Evidence of this new assertiveness has already been manifest, for example in Brazil and Turkey’s failed effort earlier this year to halt the imposition of U.N. sanctions on Iran. “If you are just a passive member then your presence in the Security Council is meaningless,” Turkey’s Foreign Minister Ahmet Davutoglu, told Turtle Bay in an interview last month.
“Naturally, all of us will try and use the time that we have during this two-year tenure to also give our partners a sense of confidence and build trust so that they are comfortable with our membership of the sec council on an extended basis,” India’s U.N. ambassador Hardeep Singh Puri said after the vote. “We bring the voice of one-sixth of humanity. We have 63 years of experience in national building and I think that’s what the UN can use.”
For decades, the council’s five permanent members, the United States, Britain, China, France and Russia have held a near monopoly on power, meeting among themselves to carve out the critical agreements on the world’s key security challenges. More recently, however, U.N. member countries seem to have reached a broad agreement that the Security Council — which reflects the balance of power following the Second World War — needs to be expanded to better mimic a multi-polar world.
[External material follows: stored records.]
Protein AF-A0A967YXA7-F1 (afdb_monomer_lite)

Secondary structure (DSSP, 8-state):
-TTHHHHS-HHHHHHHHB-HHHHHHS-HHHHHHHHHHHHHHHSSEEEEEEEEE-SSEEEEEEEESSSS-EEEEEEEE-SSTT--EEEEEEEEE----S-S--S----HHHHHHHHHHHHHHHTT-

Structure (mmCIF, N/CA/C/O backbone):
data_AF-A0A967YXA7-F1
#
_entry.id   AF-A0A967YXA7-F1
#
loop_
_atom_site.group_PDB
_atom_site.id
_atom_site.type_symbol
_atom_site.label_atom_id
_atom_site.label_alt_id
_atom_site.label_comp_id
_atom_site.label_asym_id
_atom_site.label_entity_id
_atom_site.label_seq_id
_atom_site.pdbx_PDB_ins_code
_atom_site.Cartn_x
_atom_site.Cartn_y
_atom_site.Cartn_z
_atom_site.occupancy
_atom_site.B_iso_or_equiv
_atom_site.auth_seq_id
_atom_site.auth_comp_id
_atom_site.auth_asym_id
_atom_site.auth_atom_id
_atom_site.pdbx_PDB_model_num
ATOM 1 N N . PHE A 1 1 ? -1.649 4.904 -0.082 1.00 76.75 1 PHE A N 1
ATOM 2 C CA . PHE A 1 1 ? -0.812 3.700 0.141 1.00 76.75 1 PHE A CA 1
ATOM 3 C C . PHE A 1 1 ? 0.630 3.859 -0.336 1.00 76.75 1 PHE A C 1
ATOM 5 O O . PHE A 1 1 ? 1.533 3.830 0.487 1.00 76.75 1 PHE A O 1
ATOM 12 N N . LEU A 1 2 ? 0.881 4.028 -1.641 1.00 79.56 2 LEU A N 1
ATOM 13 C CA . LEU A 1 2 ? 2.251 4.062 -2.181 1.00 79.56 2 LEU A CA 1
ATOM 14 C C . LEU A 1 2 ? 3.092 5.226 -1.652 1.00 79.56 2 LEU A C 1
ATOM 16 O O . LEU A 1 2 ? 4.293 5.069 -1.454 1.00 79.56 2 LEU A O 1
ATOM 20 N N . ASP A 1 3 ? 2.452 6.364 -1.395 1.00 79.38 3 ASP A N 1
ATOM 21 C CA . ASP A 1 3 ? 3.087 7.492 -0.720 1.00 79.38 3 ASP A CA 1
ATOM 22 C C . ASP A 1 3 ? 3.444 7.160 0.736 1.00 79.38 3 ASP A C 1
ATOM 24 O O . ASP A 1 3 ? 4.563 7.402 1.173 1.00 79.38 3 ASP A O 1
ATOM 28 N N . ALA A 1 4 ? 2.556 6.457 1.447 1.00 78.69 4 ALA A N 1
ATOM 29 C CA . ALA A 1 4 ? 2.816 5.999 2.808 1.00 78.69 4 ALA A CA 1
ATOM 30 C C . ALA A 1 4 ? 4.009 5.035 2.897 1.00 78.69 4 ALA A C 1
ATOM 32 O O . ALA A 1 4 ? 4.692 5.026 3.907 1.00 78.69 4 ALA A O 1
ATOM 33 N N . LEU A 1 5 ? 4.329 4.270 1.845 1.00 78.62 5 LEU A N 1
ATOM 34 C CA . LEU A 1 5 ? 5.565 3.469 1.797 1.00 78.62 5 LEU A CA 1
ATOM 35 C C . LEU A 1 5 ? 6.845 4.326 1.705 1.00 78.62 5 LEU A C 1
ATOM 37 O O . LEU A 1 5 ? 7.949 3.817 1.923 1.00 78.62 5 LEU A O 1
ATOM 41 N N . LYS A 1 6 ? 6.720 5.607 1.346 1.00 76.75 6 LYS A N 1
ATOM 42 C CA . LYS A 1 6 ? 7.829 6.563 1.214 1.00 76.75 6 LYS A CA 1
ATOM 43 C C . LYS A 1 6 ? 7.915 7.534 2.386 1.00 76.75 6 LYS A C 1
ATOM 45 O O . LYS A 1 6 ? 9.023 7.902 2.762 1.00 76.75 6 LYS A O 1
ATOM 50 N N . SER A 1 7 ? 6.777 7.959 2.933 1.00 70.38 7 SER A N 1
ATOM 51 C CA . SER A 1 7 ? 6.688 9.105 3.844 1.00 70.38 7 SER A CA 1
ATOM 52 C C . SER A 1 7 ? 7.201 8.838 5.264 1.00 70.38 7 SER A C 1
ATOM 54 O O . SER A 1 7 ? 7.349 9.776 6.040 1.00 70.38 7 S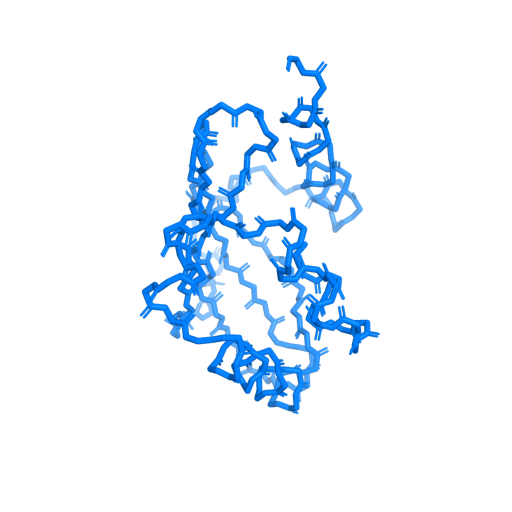ER A O 1
ATOM 56 N N . GLY A 1 8 ? 7.500 7.586 5.630 1.00 69.88 8 GLY A N 1
ATOM 57 C CA . GLY A 1 8 ? 8.008 7.224 6.961 1.00 69.88 8 GLY A CA 1
ATOM 58 C C . GLY A 1 8 ? 6.953 7.278 8.076 1.00 69.88 8 GLY A C 1
ATOM 59 O O . GLY A 1 8 ? 7.152 6.686 9.136 1.00 69.88 8 GLY A O 1
ATOM 60 N N . GLU A 1 9 ? 5.792 7.891 7.833 1.00 78.81 9 GLU A N 1
ATOM 61 C CA . GLU A 1 9 ? 4.655 7.982 8.761 1.00 78.81 9 GLU A CA 1
ATOM 62 C C . GLU A 1 9 ? 3.744 6.741 8.699 1.00 78.81 9 GLU A C 1
ATOM 64 O O . GLU A 1 9 ? 2.517 6.819 8.604 1.00 78.81 9 GLU A O 1
ATOM 69 N N . HIS A 1 10 ? 4.351 5.554 8.753 1.00 84.38 10 HIS A N 1
ATOM 70 C CA . HIS A 1 10 ? 3.657 4.287 8.510 1.00 84.38 10 HIS A CA 1
ATOM 71 C C . HIS A 1 10 ? 2.536 4.025 9.530 1.00 84.38 10 HIS A C 1
ATOM 73 O O . HIS A 1 10 ? 1.443 3.607 9.156 1.00 84.38 10 HIS A O 1
ATOM 79 N N . GLY A 1 11 ? 2.773 4.316 10.814 1.00 85.44 11 GLY A N 1
ATOM 80 C CA . GLY A 1 11 ? 1.840 3.969 11.893 1.00 85.44 11 GLY A CA 1
ATOM 81 C C . GLY A 1 11 ? 0.504 4.709 11.823 1.00 85.44 11 GLY A C 1
ATOM 82 O O . GLY A 1 11 ? -0.549 4.098 12.006 1.00 85.44 11 GLY A O 1
ATOM 83 N N . ALA A 1 12 ? 0.529 6.008 11.513 1.00 86.38 12 ALA A N 1
ATOM 84 C CA . ALA A 1 12 ? -0.691 6.798 11.359 1.00 86.38 12 ALA A CA 1
ATOM 85 C C . ALA A 1 12 ? -1.503 6.326 10.146 1.00 86.38 12 ALA A C 1
ATOM 87 O O . ALA A 1 12 ? -2.721 6.161 10.238 1.00 86.38 12 ALA A O 1
ATOM 88 N N . TYR A 1 13 ? -0.823 6.040 9.030 1.00 87.56 13 TYR A N 1
ATOM 89 C CA . TYR A 1 13 ? -1.473 5.507 7.840 1.00 87.56 13 TYR A CA 1
ATOM 90 C C . TYR A 1 13 ? -2.134 4.151 8.118 1.00 87.56 13 TYR A C 1
ATOM 92 O O . TYR A 1 13 ? -3.320 3.994 7.832 1.00 87.56 13 TYR A O 1
ATOM 100 N N . ILE A 1 14 ? -1.403 3.205 8.716 1.00 89.12 14 ILE A N 1
ATOM 101 C CA . ILE A 1 14 ? -1.911 1.864 9.040 1.00 89.12 14 ILE A CA 1
ATOM 102 C C . ILE A 1 14 ? -3.152 1.976 9.933 1.00 89.12 14 ILE A C 1
ATOM 104 O O . ILE A 1 14 ? -4.211 1.463 9.582 1.00 89.12 14 ILE A O 1
ATOM 108 N N . LYS A 1 15 ? -3.074 2.733 11.034 1.00 88.56 15 LYS A N 1
ATOM 109 C CA . LYS A 1 15 ? -4.188 2.877 11.984 1.00 88.56 15 LYS A CA 1
ATOM 110 C C . LYS A 1 15 ? -5.459 3.458 11.352 1.00 88.56 15 LYS A C 1
ATOM 112 O O . LYS A 1 15 ? -6.561 3.055 11.717 1.00 88.56 15 LYS A O 1
ATOM 117 N N . ASN A 1 16 ? -5.313 4.407 10.430 1.00 88.94 16 ASN A N 1
ATOM 118 C CA . ASN A 1 16 ? -6.455 5.112 9.849 1.00 88.94 16 ASN A CA 1
ATOM 119 C C . ASN A 1 16 ? -7.054 4.391 8.635 1.00 88.94 16 ASN A C 1
ATOM 121 O O . ASN A 1 16 ? -8.249 4.527 8.384 1.00 88.94 16 ASN A O 1
ATOM 125 N N . ASN A 1 17 ? -6.246 3.627 7.895 1.00 89.06 17 ASN A N 1
ATOM 126 C CA . ASN A 1 17 ? -6.643 3.074 6.599 1.00 89.06 17 ASN A CA 1
ATOM 127 C C . ASN A 1 17 ? -6.850 1.558 6.616 1.00 89.06 17 ASN A C 1
ATOM 129 O O . ASN A 1 17 ? -7.374 1.024 5.645 1.00 89.06 17 ASN A O 1
ATOM 133 N N . PHE A 1 18 ? -6.430 0.840 7.661 1.00 91.44 18 PHE A N 1
ATOM 134 C CA . PHE A 1 18 ? -6.565 -0.617 7.716 1.00 91.44 18 PHE A CA 1
ATOM 135 C C . PHE A 1 18 ? -7.829 -0.997 8.479 1.00 91.44 18 PHE A C 1
ATOM 137 O O . PHE A 1 18 ? -8.256 -0.314 9.416 1.00 91.44 18 PHE A O 1
ATOM 144 N N . SER A 1 19 ? -8.467 -2.081 8.045 1.00 91.12 19 SER A N 1
ATOM 145 C CA . SER A 1 19 ? -9.648 -2.610 8.716 1.00 91.12 19 SER A CA 1
ATOM 146 C C . SER A 1 19 ? -9.267 -3.172 10.084 1.00 91.12 19 SER A C 1
ATOM 148 O O . SER A 1 19 ? -8.164 -3.673 10.271 1.00 91.12 19 SER A O 1
ATOM 150 N N . GLU A 1 20 ? -10.185 -3.102 11.048 1.00 90.12 20 GLU A N 1
ATOM 151 C CA . GLU A 1 20 ? -9.930 -3.629 12.395 1.00 90.12 20 GLU A CA 1
ATOM 152 C C . GLU A 1 20 ? -9.610 -5.121 12.363 1.00 90.12 20 GLU A C 1
ATOM 154 O O . GLU A 1 20 ? -8.735 -5.570 13.087 1.00 90.12 20 GLU A O 1
ATOM 159 N N . GLN A 1 21 ? -10.275 -5.871 11.480 1.00 88.38 21 GLN A N 1
ATOM 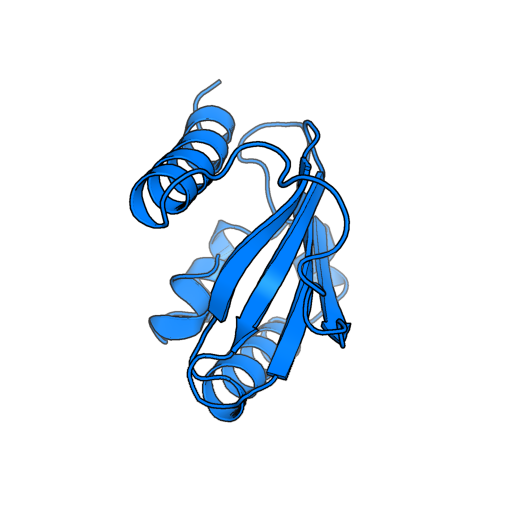160 C CA . GLN A 1 21 ? -9.968 -7.277 11.260 1.00 88.38 21 GLN A CA 1
ATOM 161 C C . GLN A 1 21 ? -8.519 -7.460 10.804 1.00 88.38 21 GLN A C 1
ATOM 163 O O . GLN A 1 21 ? -7.791 -8.225 11.418 1.00 88.38 21 GLN A O 1
ATOM 168 N N . PHE A 1 22 ? -8.070 -6.701 9.804 1.00 89.88 22 PHE A N 1
ATOM 169 C CA . PHE A 1 22 ? -6.703 -6.823 9.306 1.00 89.88 22 PHE A CA 1
ATOM 170 C C . PHE A 1 22 ? -5.654 -6.429 10.360 1.00 89.88 22 PHE A C 1
ATOM 172 O O . PHE A 1 22 ? -4.637 -7.102 10.489 1.00 89.88 22 PHE A O 1
ATOM 179 N N . LEU A 1 23 ? -5.947 -5.408 11.174 1.00 89.94 23 LEU A N 1
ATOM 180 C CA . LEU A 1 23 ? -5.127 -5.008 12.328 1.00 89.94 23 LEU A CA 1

But various attempts to reach a deal on an expanded council have failed. A campaign led by Brazil, Germany, India and Japan to enlarge the council has stalled, prompting these countries to build their case by demonstrating that they can make a contribution to the council’s work as temporary members. (Japan, which is serving out its second year in the council, will step down at the end of the year.)
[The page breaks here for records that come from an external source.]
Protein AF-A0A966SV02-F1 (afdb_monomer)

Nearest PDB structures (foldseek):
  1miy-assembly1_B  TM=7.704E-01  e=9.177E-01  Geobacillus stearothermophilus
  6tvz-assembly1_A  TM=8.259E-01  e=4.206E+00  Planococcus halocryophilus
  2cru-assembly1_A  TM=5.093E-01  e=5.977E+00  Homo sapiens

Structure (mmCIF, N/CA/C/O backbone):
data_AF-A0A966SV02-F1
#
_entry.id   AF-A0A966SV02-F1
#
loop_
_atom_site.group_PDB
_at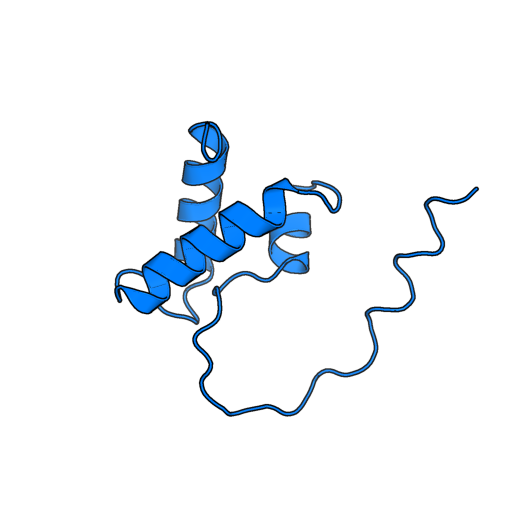om_site.id
_atom_site.type_symbol
_atom_site.label_atom_id
_atom_site.label_alt_id
_atom_site.label_comp_id
_atom_site.label_asym_id
_atom_site.label_entity_id
_atom_site.label_seq_id
_atom_site.pdbx_PDB_ins_code
_atom_site.Cartn_x
_atom_site.Cartn_y
_atom_site.Cartn_z
_atom_site.occupancy
_atom_site.B_iso_or_equiv
_atom_site.auth_seq_id
_atom_site.auth_comp_id
_atom_site.auth_asym_id
_atom_site.auth_atom_id
_atom_site.pdbx_PDB_model_num
ATOM 1 N N . ASP A 1 1 ? -20.348 22.910 -6.551 1.00 47.78 1 ASP A N 1
ATOM 2 C CA . ASP A 1 1 ? -19.799 21.655 -6.009 1.00 47.78 1 ASP A CA 1
ATOM 3 C C . ASP A 1 1 ? -18.356 21.444 -6.402 1.00 47.78 1 ASP A C 1
ATOM 5 O O . ASP A 1 1 ? -18.046 21.448 -7.583 1.00 47.78 1 ASP A O 1
ATOM 9 N N . ARG A 1 2 ? -17.458 21.366 -5.412 1.00 46.31 2 ARG A N 1
ATOM 10 C CA . ARG A 1 2 ? -15.992 21.372 -5.600 1.00 46.31 2 ARG A CA 1
ATOM 11 C C . ARG A 1 2 ? -15.330 20.002 -5.420 1.00 46.31 2 ARG A C 1
ATOM 13 O O . ARG A 1 2 ? -14.107 19.930 -5.407 1.00 46.31 2 ARG A O 1
ATOM 20 N N . VAL A 1 3 ? -16.122 18.942 -5.265 1.00 55.50 3 VAL A N 1
ATOM 21 C CA . VAL A 1 3 ? -15.608 17.589 -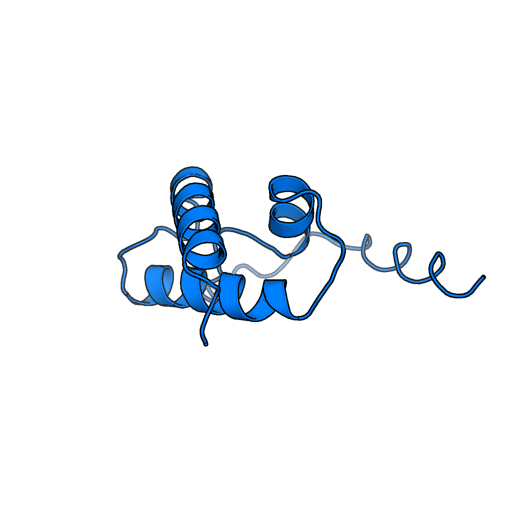4.997 1.00 55.50 3 VAL A CA 1
ATOM 22 C C . VAL A 1 3 ? -15.584 16.712 -6.261 1.00 55.50 3 VAL A C 1
ATOM 24 O O . VAL A 1 3 ? -14.809 15.766 -6.313 1.00 55.50 3 VAL A O 1
ATOM 27 N N . ASP A 1 4 ? -16.295 17.082 -7.332 1.00 49.00 4 ASP A N 1
ATOM 28 C CA . ASP A 1 4 ? -16.443 16.216 -8.519 1.00 49.00 4 ASP A CA 1
ATOM 29 C C . ASP A 1 4 ? -15.527 16.538 -9.715 1.00 49.00 4 ASP A C 1
ATOM 31 O O . ASP A 1 4 ? -15.491 15.779 -10.682 1.00 49.00 4 ASP A O 1
ATOM 35 N N . ASP A 1 5 ? -14.733 17.614 -9.674 1.00 45.47 5 ASP A N 1
ATOM 36 C CA . ASP A 1 5 ? -13.902 18.013 -10.830 1.00 45.47 5 ASP A CA 1
ATOM 37 C C . ASP A 1 5 ? -12.451 17.482 -10.778 1.00 45.47 5 ASP A C 1
ATOM 39 O O . ASP A 1 5 ? -11.671 17.673 -11.710 1.00 45.47 5 ASP A O 1
ATOM 43 N N . PHE A 1 6 ? -12.074 16.759 -9.713 1.00 48.84 6 PHE A N 1
ATOM 44 C CA . PHE A 1 6 ? -10.711 16.227 -9.539 1.00 48.84 6 PHE A CA 1
ATOM 45 C C . PHE A 1 6 ? -10.499 14.818 -10.117 1.00 48.84 6 PHE A C 1
ATOM 47 O O . PHE A 1 6 ? -9.374 14.459 -10.458 1.00 48.84 6 PHE A O 1
ATOM 54 N N . ALA A 1 7 ? -11.559 14.025 -10.295 1.00 54.09 7 ALA A N 1
ATOM 55 C CA . ALA A 1 7 ? -11.448 12.630 -10.742 1.00 54.09 7 ALA A CA 1
ATOM 56 C C . ALA A 1 7 ? -11.272 12.466 -12.267 1.00 54.09 7 ALA A C 1
ATOM 58 O O . ALA A 1 7 ? -11.051 11.363 -12.766 1.00 54.09 7 ALA A O 1
ATOM 59 N N . ARG A 1 8 ? -11.381 13.553 -13.041 1.00 47.41 8 ARG A N 1
ATOM 60 C CA . ARG A 1 8 ? -11.479 13.483 -14.508 1.00 47.41 8 ARG A CA 1
ATOM 61 C C . ARG A 1 8 ? -10.145 13.643 -15.250 1.00 47.41 8 ARG A C 1
ATOM 63 O O . ARG A 1 8 ? -10.085 13.297 -16.423 1.00 47.41 8 ARG A O 1
ATOM 70 N N . ARG A 1 9 ? -9.072 14.103 -14.592 1.00 48.62 9 ARG A N 1
ATOM 71 C CA . ARG A 1 9 ? -7.767 14.381 -15.237 1.00 48.62 9 ARG A CA 1
ATOM 72 C C . ARG A 1 9 ? -6.727 13.255 -15.164 1.00 48.62 9 ARG A C 1
ATOM 74 O O . ARG A 1 9 ? -5.717 13.349 -15.845 1.00 48.62 9 ARG A O 1
ATOM 81 N N . CYS A 1 10 ? -6.964 12.190 -14.399 1.00 49.38 10 CYS A N 1
ATOM 82 C CA . CYS A 1 10 ? -5.973 11.122 -14.181 1.00 49.38 10 CYS A CA 1
ATOM 83 C C . CYS A 1 10 ? -6.178 9.879 -15.064 1.00 49.38 10 CYS A C 1
ATOM 85 O O . CYS A 1 10 ? -5.827 8.780 -14.653 1.00 49.38 10 CYS A O 1
ATOM 87 N N . ARG A 1 11 ? -6.774 10.016 -16.254 1.00 49.66 11 ARG A N 1
ATOM 88 C CA . ARG A 1 11 ? -6.977 8.878 -17.176 1.00 49.66 11 ARG A CA 1
ATOM 89 C C . ARG A 1 11 ? -6.204 8.964 -18.485 1.00 49.66 11 ARG A C 1
ATOM 91 O O . ARG A 1 11 ? -6.436 8.154 -19.376 1.00 49.66 11 ARG A O 1
ATOM 98 N N . GLU A 1 12 ? -5.263 9.889 -18.599 1.00 44.69 12 GLU A N 1
ATOM 99 C CA . GLU A 1 12 ? -4.441 9.986 -19.799 1.00 44.69 12 GLU A CA 1
ATOM 100 C C . GLU A 1 12 ? -3.056 9.384 -19.557 1.00 44.69 12 GLU A C 1
ATOM 102 O O . GLU A 1 12 ? -2.263 9.899 -18.774 1.00 44.69 12 GLU A O 1
ATOM 107 N N . LEU A 1 13 ? -2.809 8.307 -20.312 1.00 48.56 13 LEU A N 1
ATOM 108 C CA . LEU A 1 13 ? -1.512 7.743 -20.694 1.00 48.56 13 LEU A CA 1
ATOM 109 C C . LEU A 1 13 ? -0.896 6.718 -19.731 1.00 4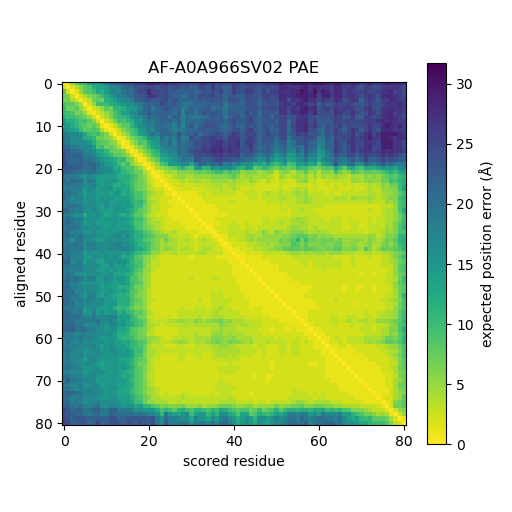8.56 13 LEU A C 1
ATOM 111 O O . LEU A 1 13 ? 0.096 6.941 -19.044 1.00 48.56 13 LEU A O 1
ATOM 115 N N . GLN A 1 14 ? -1.468 5.514 -19.820 1.00 53.16 14 GLN A N 1
ATOM 116 C CA . GLN A 1 14 ? -0.690 4.276 -19.867 1.00 53.16 14 GLN A CA 1
ATOM 117 C C . GLN A 1 14 ? 0.424 4.368 -20.929 1.00 53.16 14 GLN A C 1
ATOM 119 O O . GLN A 1 14 ? 0.214 4.941 -21.997 1.00 53.16 14 GLN A O 1
ATOM 124 N N . ALA A 1 15 ? 1.523 3.667 -20.640 1.00 52.28 15 ALA A N 1
ATOM 125 C CA . ALA A 1 15 ? 2.666 3.322 -21.491 1.00 52.28 15 ALA A CA 1
ATOM 126 C C . ALA A 1 15 ? 3.948 4.151 -21.287 1.00 52.28 15 ALA A C 1
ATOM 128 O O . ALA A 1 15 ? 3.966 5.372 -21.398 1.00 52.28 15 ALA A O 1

Earlier this year, Brazil and Turkey tried a different tack to upend the established order, challenging a deal brokered by the five big powers to impose sanctions on Iran . But the council’s veto-wielding powers rallied together, pushing through a sanctions resolution despite no votes from Brazil and Turkey.
The council holds elections each year to fill five of the 10 seats for non-permanent members. The five new members will replace Austria, Japan, Mexico, Turkey and Uganda beginning on January 1. Bosnia, Brazil, Gabon, Lebanon and Nigeria, will stay on the council through the end of 2011.
Most of the victors of the rotating seats — of which there are two for each region — had been decided long before today’s formal election. Canada, which has served on the council six times, was the only country that lost in a contested three-way race with Germany and Portugal for two seats reserved for Western countries. After the vote, Canada’s foreign minister, Lawrence Cannon, blamed the defeat in part on Michael Ignatieff, the leader of the opposition Liberal Party, who had pointed out that Canada’s support for U.N. causes such as U.N. peacekeeping had waned under the country’s conservative government.
Keating said the shift in the council’s dynamic reflects a world in which the “U.S. role isn’t quite as powerful as it used to be.” But he continued, “there are still huge opportunities for American leadership when they chose to use it. In the end, the US has demonstrated that it can get important things done.” He cited U.S. led efforts to impose sanctions on North Korea and Iran.
Still, the dispute over Iran holds some important lessen for the United States and other key powers, Keating argues. “If Turkey and Brazil had been dealt with as serious partners in talks earlier than later, maybe they would not have been so tempted to play middle men.” Perhaps, he added. “the lesson is that you need to involve them as serious partners. All of the p-5 [veto wielding members] will have to start thinking about how to relate to a more powerful new group on the Security Council — and not just in 2011, but for a very long time to come.”